PROVIDED ENTRIES:

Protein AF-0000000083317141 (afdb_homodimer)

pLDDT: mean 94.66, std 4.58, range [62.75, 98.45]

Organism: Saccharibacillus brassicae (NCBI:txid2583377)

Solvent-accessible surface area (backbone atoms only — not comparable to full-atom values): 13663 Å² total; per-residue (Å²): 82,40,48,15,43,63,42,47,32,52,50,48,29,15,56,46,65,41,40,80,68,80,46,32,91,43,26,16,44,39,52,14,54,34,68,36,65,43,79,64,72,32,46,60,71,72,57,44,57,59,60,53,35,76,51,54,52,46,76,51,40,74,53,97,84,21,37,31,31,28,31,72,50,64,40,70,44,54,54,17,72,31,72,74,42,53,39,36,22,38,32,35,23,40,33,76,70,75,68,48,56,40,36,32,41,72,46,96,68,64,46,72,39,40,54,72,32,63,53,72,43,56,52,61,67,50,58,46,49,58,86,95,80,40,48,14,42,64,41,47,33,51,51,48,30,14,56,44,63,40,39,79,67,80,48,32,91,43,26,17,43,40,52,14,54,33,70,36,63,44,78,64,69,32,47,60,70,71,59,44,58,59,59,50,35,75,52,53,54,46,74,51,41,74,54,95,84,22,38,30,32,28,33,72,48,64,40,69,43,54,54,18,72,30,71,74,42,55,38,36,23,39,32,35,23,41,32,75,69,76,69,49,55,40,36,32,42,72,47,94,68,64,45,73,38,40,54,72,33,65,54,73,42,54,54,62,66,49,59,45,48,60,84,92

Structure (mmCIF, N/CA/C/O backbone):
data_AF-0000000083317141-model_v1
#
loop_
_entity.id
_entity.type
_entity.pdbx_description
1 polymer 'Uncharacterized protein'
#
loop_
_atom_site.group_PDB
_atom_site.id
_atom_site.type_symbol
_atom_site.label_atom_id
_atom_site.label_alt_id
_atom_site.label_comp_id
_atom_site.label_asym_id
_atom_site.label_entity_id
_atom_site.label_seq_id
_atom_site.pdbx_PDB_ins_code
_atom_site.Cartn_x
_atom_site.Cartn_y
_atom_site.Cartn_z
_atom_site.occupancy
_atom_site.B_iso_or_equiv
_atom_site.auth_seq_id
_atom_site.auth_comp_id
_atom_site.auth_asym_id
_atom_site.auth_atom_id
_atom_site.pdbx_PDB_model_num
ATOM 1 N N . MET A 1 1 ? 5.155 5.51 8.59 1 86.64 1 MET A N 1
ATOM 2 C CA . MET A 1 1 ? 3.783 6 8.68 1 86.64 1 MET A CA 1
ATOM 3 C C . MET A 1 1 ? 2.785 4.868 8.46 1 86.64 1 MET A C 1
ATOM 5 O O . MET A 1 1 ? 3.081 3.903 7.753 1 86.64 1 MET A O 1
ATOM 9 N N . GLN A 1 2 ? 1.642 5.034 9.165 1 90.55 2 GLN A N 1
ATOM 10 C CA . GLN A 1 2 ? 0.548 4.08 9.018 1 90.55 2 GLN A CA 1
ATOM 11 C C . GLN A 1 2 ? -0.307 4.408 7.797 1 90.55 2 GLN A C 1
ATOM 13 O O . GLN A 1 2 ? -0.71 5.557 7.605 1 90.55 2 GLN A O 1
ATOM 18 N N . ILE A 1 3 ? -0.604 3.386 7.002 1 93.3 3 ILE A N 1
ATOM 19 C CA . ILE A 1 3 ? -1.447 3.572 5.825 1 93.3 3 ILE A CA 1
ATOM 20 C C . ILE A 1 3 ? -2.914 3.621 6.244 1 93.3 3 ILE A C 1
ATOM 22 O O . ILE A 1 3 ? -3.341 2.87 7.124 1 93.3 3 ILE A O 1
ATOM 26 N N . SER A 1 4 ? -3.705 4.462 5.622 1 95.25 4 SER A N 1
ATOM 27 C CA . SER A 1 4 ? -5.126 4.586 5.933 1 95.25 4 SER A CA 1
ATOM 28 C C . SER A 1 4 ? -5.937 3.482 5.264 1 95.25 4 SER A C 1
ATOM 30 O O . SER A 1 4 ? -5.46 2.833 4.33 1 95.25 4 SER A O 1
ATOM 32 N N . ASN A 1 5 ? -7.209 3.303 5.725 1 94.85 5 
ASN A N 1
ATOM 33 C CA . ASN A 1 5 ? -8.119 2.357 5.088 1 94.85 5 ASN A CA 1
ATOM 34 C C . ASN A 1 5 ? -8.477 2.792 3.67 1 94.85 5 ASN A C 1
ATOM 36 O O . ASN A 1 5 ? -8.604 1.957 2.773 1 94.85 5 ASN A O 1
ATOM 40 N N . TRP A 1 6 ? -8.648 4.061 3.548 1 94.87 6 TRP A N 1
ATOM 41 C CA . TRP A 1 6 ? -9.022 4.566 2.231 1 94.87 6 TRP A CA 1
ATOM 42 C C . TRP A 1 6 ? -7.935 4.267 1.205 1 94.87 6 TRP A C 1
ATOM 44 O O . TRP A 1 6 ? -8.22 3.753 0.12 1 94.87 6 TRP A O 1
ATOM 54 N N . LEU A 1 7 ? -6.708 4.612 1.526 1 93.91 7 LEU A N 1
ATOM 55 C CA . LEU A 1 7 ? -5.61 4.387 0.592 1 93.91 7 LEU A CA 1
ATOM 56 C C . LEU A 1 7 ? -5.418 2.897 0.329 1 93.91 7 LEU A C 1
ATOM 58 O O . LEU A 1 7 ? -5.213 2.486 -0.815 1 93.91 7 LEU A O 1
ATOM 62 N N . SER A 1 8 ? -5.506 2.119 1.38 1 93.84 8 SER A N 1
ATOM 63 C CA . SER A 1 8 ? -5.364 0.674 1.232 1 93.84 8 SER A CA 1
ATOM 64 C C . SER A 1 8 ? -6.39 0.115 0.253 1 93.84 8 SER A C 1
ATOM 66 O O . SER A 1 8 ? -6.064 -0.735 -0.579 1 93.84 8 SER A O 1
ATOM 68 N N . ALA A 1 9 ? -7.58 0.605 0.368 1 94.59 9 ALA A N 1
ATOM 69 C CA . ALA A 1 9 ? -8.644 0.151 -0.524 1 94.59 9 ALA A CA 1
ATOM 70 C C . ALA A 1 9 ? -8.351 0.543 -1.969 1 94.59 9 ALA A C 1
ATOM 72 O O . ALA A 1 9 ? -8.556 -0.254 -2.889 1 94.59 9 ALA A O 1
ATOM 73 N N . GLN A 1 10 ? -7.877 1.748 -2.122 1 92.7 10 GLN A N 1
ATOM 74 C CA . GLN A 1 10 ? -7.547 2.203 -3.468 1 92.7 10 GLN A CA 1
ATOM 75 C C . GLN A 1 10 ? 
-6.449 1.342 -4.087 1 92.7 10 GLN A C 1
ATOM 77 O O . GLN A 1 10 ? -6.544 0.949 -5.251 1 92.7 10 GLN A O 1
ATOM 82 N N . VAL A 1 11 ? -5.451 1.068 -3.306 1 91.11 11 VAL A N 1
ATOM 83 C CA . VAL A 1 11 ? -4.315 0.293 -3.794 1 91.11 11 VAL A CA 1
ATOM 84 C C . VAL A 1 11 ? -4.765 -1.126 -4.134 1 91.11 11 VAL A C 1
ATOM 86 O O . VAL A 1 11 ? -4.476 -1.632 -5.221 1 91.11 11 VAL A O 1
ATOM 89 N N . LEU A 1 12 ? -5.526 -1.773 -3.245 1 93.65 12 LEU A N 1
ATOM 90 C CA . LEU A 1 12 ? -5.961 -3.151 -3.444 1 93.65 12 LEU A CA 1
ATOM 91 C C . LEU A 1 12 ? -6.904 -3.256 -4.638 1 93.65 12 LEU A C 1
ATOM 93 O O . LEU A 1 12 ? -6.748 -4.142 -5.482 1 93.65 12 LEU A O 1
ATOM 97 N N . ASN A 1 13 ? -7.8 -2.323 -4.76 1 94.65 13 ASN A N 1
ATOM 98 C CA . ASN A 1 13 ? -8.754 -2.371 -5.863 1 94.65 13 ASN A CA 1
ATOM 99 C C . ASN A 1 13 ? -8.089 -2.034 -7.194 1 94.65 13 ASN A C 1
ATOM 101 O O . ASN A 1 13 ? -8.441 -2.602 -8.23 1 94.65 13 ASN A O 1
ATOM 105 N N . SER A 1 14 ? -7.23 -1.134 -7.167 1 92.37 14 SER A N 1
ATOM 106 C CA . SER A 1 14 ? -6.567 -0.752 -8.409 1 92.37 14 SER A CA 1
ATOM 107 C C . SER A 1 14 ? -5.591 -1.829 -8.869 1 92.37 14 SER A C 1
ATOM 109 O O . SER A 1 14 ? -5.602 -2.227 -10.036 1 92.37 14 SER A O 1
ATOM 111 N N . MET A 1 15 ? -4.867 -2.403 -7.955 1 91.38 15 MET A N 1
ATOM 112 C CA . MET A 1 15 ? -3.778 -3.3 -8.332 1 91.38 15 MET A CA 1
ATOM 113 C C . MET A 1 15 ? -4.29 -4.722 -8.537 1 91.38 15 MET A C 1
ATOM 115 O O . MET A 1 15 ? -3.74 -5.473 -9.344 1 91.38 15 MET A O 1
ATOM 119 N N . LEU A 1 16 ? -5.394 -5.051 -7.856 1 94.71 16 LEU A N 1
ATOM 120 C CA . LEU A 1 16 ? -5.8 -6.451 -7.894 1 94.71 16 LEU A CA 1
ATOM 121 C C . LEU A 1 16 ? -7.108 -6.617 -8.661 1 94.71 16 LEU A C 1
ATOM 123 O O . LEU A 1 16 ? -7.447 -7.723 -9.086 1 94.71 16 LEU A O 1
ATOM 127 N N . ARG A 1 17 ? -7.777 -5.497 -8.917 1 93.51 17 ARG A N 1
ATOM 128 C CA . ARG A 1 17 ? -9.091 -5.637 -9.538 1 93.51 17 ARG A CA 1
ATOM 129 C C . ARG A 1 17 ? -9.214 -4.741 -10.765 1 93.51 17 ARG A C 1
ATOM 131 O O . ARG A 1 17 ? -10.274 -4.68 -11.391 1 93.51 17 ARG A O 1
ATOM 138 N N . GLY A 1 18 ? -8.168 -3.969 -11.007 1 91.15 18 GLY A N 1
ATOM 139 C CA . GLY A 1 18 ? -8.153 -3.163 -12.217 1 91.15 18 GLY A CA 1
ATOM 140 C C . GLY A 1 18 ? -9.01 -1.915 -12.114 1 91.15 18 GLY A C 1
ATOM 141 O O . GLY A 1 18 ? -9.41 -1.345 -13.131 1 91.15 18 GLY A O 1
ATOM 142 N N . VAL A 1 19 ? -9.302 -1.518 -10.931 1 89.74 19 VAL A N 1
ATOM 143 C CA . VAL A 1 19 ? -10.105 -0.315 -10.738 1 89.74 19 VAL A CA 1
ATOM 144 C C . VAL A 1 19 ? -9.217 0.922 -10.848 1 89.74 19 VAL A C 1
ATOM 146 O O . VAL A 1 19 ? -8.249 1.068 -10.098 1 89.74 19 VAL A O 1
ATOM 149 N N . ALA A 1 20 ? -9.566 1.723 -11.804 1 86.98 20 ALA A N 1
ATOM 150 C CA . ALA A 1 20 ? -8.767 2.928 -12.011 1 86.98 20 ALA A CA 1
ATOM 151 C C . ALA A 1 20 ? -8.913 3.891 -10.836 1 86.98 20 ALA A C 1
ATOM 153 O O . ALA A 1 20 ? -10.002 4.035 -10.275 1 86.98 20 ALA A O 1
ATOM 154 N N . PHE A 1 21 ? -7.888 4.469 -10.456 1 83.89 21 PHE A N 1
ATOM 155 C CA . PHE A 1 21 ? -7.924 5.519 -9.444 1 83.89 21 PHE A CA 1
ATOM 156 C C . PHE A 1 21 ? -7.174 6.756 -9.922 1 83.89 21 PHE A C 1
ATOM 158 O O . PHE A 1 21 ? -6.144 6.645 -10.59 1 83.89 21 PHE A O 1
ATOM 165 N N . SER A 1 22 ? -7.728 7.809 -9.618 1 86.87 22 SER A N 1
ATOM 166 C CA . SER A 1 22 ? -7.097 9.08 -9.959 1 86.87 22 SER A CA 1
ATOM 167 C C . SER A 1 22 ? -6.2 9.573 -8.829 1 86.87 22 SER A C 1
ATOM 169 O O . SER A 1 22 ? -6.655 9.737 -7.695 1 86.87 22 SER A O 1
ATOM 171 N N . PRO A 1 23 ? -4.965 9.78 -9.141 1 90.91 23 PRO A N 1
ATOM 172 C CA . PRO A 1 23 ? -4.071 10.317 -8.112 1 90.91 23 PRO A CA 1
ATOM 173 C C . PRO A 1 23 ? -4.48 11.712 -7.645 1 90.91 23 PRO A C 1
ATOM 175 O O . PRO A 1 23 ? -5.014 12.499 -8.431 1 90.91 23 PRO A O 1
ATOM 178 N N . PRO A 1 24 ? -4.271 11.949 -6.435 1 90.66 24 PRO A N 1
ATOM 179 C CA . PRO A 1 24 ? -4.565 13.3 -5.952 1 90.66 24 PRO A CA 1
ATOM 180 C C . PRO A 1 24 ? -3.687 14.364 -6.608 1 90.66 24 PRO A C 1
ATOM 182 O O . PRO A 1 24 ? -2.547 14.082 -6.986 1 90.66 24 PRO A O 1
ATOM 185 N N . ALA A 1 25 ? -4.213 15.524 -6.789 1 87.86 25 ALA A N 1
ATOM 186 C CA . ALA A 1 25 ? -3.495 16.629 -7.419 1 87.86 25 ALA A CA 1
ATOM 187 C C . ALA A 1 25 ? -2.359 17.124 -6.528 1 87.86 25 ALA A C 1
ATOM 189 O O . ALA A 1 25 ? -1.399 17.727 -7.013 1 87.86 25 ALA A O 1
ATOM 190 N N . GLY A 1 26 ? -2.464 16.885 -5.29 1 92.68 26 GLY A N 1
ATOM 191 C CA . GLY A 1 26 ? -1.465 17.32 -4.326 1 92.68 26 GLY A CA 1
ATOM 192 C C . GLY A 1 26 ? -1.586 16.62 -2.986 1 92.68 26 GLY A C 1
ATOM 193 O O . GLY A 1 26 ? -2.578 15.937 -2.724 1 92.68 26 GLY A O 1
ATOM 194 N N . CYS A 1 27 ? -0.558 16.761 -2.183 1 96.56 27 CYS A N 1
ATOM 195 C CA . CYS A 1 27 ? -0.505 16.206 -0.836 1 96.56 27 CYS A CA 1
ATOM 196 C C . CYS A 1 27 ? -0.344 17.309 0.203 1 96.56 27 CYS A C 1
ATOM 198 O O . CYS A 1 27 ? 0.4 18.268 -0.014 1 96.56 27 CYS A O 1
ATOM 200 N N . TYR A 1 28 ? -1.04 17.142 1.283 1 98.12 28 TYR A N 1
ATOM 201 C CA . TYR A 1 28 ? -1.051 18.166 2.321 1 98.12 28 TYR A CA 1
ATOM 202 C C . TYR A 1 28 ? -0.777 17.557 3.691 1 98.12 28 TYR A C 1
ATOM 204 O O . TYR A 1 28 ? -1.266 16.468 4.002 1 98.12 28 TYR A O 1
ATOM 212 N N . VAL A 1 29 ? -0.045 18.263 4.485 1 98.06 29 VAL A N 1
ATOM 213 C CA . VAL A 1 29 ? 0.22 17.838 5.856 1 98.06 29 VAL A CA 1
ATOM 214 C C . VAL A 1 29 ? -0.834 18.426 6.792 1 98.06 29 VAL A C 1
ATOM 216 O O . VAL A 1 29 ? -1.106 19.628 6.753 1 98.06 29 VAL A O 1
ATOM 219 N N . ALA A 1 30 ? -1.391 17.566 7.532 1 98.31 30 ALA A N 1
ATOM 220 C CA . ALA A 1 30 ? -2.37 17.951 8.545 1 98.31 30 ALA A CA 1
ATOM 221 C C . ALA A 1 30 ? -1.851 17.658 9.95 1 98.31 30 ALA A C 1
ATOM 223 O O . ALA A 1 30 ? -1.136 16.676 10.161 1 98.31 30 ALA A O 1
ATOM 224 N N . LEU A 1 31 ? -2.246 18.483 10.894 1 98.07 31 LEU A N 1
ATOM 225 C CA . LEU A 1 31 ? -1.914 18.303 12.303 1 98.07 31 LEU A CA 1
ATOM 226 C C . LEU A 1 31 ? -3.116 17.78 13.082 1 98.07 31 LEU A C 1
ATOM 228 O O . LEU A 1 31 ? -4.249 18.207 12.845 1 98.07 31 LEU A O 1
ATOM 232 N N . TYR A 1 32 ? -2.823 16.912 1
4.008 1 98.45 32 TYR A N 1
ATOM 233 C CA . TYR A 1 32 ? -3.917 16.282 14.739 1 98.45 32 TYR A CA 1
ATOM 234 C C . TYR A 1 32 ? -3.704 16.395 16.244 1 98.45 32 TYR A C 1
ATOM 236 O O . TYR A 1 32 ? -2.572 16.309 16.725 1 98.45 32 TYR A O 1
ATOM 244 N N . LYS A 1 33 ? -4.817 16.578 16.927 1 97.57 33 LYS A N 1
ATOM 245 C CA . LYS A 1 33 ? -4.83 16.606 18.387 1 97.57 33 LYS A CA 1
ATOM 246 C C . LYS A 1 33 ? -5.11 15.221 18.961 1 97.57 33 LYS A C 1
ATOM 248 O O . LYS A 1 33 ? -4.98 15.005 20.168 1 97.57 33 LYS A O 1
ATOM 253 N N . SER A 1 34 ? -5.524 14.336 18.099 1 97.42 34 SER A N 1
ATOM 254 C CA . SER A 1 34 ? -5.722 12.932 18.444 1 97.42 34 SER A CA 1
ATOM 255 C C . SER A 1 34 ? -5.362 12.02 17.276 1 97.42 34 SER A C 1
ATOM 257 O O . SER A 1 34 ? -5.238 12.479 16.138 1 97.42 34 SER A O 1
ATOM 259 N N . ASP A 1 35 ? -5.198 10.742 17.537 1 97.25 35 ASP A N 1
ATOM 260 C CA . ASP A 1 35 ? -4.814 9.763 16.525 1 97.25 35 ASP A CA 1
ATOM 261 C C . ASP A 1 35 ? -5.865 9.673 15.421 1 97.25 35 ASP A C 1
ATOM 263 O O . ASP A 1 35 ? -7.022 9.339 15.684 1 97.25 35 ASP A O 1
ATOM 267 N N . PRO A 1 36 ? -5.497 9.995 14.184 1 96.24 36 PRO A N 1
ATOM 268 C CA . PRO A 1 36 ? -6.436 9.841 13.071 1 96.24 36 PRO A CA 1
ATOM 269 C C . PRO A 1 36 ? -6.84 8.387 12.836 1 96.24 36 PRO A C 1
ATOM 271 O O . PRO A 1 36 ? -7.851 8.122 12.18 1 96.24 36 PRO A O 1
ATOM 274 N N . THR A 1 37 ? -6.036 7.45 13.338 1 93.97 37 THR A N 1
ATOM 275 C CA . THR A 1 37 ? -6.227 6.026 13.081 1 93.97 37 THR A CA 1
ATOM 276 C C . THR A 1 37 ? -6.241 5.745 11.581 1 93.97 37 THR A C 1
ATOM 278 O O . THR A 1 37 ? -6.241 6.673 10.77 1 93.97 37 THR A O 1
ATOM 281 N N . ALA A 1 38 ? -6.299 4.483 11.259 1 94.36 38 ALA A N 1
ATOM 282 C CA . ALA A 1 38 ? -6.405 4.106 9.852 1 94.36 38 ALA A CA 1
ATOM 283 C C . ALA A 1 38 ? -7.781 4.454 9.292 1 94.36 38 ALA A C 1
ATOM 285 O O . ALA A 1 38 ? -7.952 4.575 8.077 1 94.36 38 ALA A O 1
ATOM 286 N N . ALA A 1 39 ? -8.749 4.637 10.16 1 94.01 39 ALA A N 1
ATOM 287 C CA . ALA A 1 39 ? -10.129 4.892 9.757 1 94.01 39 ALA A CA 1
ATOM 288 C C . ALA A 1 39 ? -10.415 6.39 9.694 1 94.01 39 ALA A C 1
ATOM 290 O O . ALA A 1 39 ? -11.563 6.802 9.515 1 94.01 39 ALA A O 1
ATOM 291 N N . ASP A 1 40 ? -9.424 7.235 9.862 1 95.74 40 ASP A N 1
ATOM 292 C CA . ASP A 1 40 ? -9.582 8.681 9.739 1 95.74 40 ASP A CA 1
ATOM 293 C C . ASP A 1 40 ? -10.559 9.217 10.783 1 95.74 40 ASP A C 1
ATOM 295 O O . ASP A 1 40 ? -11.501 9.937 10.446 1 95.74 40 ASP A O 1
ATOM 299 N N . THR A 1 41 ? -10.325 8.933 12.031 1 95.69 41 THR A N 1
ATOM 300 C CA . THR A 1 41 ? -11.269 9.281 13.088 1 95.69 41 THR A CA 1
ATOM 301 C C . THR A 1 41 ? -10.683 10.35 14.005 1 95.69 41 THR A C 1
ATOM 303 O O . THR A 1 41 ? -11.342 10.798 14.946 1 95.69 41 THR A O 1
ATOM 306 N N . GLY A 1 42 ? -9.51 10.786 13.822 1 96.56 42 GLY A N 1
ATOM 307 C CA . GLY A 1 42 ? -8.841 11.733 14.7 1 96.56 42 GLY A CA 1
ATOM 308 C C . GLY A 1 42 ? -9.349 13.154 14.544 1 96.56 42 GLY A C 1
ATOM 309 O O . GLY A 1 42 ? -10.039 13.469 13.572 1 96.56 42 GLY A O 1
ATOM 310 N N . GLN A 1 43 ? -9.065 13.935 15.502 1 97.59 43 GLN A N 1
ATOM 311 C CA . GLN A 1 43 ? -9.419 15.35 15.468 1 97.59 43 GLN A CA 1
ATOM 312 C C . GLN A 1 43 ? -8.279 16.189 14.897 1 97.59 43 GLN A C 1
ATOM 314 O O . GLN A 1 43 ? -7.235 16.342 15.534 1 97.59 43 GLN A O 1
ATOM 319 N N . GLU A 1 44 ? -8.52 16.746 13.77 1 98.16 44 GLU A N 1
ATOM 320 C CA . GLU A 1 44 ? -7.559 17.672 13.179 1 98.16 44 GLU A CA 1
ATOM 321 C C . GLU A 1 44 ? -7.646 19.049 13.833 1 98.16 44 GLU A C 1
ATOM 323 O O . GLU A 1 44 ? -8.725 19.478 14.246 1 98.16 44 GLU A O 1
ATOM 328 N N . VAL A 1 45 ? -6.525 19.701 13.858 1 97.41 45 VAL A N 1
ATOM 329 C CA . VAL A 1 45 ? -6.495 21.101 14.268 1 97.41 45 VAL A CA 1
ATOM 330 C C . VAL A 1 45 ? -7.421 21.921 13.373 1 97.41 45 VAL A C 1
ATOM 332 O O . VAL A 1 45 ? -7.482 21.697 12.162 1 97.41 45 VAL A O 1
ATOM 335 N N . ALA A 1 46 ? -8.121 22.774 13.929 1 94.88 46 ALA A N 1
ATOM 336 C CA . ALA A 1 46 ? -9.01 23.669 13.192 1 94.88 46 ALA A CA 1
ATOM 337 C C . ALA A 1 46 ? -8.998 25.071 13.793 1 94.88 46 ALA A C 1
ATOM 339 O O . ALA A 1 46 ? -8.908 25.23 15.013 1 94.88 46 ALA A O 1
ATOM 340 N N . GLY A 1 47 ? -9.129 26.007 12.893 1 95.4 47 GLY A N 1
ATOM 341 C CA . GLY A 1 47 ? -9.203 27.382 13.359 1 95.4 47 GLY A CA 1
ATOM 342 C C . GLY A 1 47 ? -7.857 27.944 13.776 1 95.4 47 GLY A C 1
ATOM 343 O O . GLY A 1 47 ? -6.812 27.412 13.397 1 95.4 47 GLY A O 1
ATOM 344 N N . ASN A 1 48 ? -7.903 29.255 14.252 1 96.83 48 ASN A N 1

WHAT IS NEEDED:
Output the lines above between the one holding "ATOM 200 N N" and the one holding "ATOM 244 N N", inclusive, with nothing before or after them.

OUTPUT BELOW:
ATOM 200 N N . TYR A 1 28 ? -1.04 17.142 1.283 1 98.12 28 TYR A N 1
ATOM 201 C CA . TYR A 1 28 ? -1.051 18.166 2.321 1 98.12 28 TYR A CA 1
ATOM 202 C C . TYR A 1 28 ? -0.777 17.557 3.691 1 98.12 28 TYR A C 1
ATOM 204 O O . TYR A 1 28 ? -1.266 16.468 4.002 1 98.12 28 TYR A O 1
ATOM 212 N N . VAL A 1 29 ? -0.045 18.263 4.485 1 98.06 29 VAL A N 1
ATOM 213 C CA . VAL A 1 29 ? 0.22 17.838 5.856 1 98.06 29 VAL A CA 1
ATOM 214 C C . VAL A 1 29 ? -0.834 18.426 6.792 1 98.06 29 VAL A C 1
ATOM 216 O O . VAL A 1 29 ? -1.106 19.628 6.753 1 98.06 29 VAL A O 1
ATOM 219 N N . ALA A 1 30 ? -1.391 17.566 7.532 1 98.31 30 ALA A N 1
ATOM 220 C CA . ALA A 1 30 ? -2.37 17.951 8.545 1 98.31 30 ALA A CA 1
ATOM 221 C C . ALA A 1 30 ? -1.851 17.658 9.95 1 98.31 30 ALA A C 1
ATOM 223 O O . ALA A 1 30 ? -1.136 16.676 10.161 1 98.31 30 ALA A O 1
ATOM 224 N N . LEU A 1 31 ? -2.246 18.483 10.894 1 98.07 31 LEU A N 1
ATOM 225 C CA . LEU A 1 31 ? -1.914 18.303 12.303 1 98.07 31 LEU A CA 1
ATOM 226 C C . LEU A 1 31 ? -3.116 17.78 13.082 1 98.07 31 LEU A C 1
ATOM 228 O O . LEU A 1 31 ? -4.249 18.207 12.845 1 98.07 31 LEU A O 1
ATOM 232 N N . TYR A 1 32 ? -2.823 16.912 1
4.008 1 98.45 32 TYR A N 1
ATOM 233 C CA . TYR A 1 32 ? -3.917 16.282 14.739 1 98.45 32 TYR A CA 1
ATOM 234 C C . TYR A 1 32 ? -3.704 16.395 16.244 1 98.45 32 TYR A C 1
ATOM 236 O O . TYR A 1 32 ? -2.572 16.309 16.725 1 98.45 32 TYR A O 1
ATOM 244 N N . LYS A 1 33 ? -4.817 16.578 16.927 1 97.57 33 LYS A N 1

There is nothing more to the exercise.